What the NBA stands to lose in China
China is the NBA’s largest overseas market. Last season, over 490 million viewers in China tuned into live broadcasts of the games on the streaming website Tencent.
Basketball is one of the country’s favorite sports. Three hundred million people play the sport, and the NBA’s business in China is worth an estimated $4 billion business. The market contributes to at least 10% of the league’s current revenue, and it’s expected to reach 20% by 2030, according to the USC Sports Business Institute.
Ironically, the team that has helped boost the NBA’s profile in China is none other than the Houston Rockets, the team that recruited Yao Ming as their first pick in the NBA draft back in 2002.
Yao played for the Rockets for eight seasons, and they became China’s favorite team.
Which is why Daryl Morey’s tweet stung even more.
Andy Mok, a fellow at the Center for China and Globalization, a think tank in Beijing, says the education that Chinese people receive is part of it.
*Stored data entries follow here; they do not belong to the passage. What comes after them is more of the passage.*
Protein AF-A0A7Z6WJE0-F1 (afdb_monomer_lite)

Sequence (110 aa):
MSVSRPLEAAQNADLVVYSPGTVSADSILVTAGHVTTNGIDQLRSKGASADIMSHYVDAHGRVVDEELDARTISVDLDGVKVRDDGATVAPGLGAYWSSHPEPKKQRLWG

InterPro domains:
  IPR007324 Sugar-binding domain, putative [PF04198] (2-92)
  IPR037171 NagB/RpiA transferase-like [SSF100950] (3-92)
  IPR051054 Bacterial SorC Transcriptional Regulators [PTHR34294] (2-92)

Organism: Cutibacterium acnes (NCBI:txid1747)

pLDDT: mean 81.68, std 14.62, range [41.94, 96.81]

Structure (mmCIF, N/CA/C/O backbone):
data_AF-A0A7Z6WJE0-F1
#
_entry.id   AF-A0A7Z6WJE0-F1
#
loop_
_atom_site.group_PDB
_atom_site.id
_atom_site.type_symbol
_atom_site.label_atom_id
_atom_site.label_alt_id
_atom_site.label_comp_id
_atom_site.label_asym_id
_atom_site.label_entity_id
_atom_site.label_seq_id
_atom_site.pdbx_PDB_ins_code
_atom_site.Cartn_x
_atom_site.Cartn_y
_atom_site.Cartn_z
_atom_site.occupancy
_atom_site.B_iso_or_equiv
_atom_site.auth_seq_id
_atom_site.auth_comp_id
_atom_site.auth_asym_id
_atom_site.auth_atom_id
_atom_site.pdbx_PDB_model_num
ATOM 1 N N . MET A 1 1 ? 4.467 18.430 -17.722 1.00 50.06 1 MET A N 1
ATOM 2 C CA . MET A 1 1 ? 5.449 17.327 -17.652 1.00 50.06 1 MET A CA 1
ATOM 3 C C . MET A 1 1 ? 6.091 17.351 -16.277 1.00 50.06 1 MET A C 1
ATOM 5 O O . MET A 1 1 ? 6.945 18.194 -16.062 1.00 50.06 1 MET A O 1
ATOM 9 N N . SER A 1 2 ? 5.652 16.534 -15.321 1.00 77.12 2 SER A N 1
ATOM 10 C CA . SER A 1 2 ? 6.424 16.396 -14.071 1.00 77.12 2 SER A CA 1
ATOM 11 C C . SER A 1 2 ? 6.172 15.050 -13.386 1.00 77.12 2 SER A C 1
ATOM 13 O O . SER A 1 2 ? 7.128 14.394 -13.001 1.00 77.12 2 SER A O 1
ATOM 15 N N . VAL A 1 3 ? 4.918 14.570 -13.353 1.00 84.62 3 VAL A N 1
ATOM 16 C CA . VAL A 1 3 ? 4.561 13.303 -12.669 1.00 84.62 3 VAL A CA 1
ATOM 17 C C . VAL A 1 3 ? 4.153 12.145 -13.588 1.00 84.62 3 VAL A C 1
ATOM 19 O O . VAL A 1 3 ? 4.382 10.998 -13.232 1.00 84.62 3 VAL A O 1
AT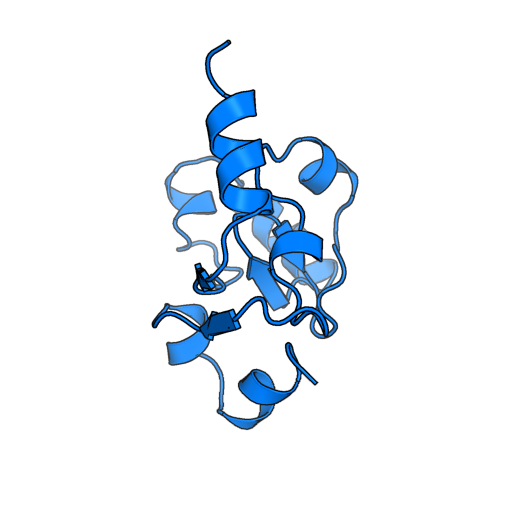OM 22 N N . SER A 1 4 ? 3.629 12.407 -14.792 1.00 86.75 4 SER A N 1
ATOM 23 C CA . SER A 1 4 ? 3.185 11.336 -15.706 1.00 86.75 4 SER A CA 1
ATOM 24 C C . SER A 1 4 ? 4.340 10.477 -16.229 1.00 86.75 4 SER A C 1
ATOM 26 O O . SER A 1 4 ? 4.253 9.259 -16.230 1.00 86.75 4 SER A O 1
ATOM 28 N N . ARG A 1 5 ? 5.463 11.103 -16.600 1.00 91.06 5 ARG A N 1
ATOM 29 C CA . ARG A 1 5 ? 6.621 10.401 -17.173 1.00 91.06 5 ARG A CA 1
ATOM 30 C C . ARG A 1 5 ? 7.240 9.365 -16.213 1.00 91.06 5 ARG A C 1
ATOM 32 O O . ARG A 1 5 ? 7.521 8.263 -16.672 1.00 91.06 5 ARG A O 1
ATOM 39 N N . PRO A 1 6 ? 7.481 9.667 -14.919 1.00 90.56 6 PRO A N 1
ATOM 40 C CA . PRO A 1 6 ? 7.916 8.646 -13.965 1.00 90.56 6 PRO A CA 1
ATOM 41 C C . PRO A 1 6 ? 6.918 7.494 -13.795 1.00 90.56 6 PRO A C 1
ATOM 43 O O . PRO A 1 6 ? 7.346 6.347 -13.731 1.00 90.56 6 PRO A O 1
ATOM 46 N N . LEU A 1 7 ? 5.611 7.783 -13.756 1.00 89.44 7 LEU A N 1
ATOM 47 C CA . LEU A 1 7 ? 4.570 6.758 -13.612 1.00 89.44 7 LEU A CA 1
ATOM 48 C C . LEU A 1 7 ? 4.502 5.845 -14.842 1.00 89.44 7 LEU A C 1
ATOM 50 O O . LEU A 1 7 ? 4.495 4.630 -14.698 1.00 89.44 7 LEU A O 1
ATOM 54 N N . GLU A 1 8 ? 4.556 6.416 -16.046 1.00 88.81 8 GLU A N 1
ATOM 55 C CA . GLU A 1 8 ? 4.639 5.656 -17.298 1.00 88.81 8 GLU A CA 1
ATOM 56 C C . GLU A 1 8 ? 5.890 4.767 -17.341 1.00 88.81 8 GLU A C 1
ATOM 58 O O . GLU A 1 8 ? 5.817 3.618 -17.769 1.00 88.81 8 GLU A O 1
ATOM 63 N N . ALA A 1 9 ? 7.042 5.268 -16.884 1.00 89.00 9 ALA A N 1
ATOM 64 C CA . ALA A 1 9 ? 8.265 4.471 -16.826 1.00 89.00 9 ALA A CA 1
ATOM 65 C C . ALA A 1 9 ? 8.149 3.312 -15.824 1.00 89.00 9 ALA A C 1
ATOM 67 O O . ALA A 1 9 ? 8.566 2.201 -16.134 1.00 89.00 9 ALA A O 1
ATOM 68 N N . ALA A 1 10 ? 7.556 3.554 -14.652 1.00 87.31 10 ALA A N 1
ATOM 69 C CA . ALA A 1 10 ? 7.335 2.519 -13.647 1.00 87.31 10 ALA A CA 1
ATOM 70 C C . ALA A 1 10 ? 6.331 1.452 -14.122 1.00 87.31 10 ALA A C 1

“Every Chinese person from elementary school on learns Chinese history and learns the challenges that China has overcome from the 1800s to today and feels very strongly about this,” Mok says, “but of course the government feels strongly about this as well.”
Joe Tsai, the owner of the Brooklyn Nets, characterized the issue as a “third rail” that people can’t touch in China in a Facebook statement.
“A student of history will understand that the Chinese psyche has heavy baggage when it comes to any threat, foreign or domestic, to carve up Chinese territories,” he wrote in a Facebook statement.
Nationalist sentiment is running high. Many Chinese fans have threatened to boycott the NBA. Adam Silver, during an interview at the TIME 100 Health Summit, said the league was ready to face losses and that they were already “substantial.”
“I don’t know where we go from here,” Silver said during the TIME conference. “The financial consequences have been and may continue to be fairly dramatic.”
Many of the fans we spoke to at the exhibition game in Shanghai didn’t want to talk on camera out of fear of being doxxed.
But in private, they admitted that they didn’t want to have to choose between their love of the game and their country.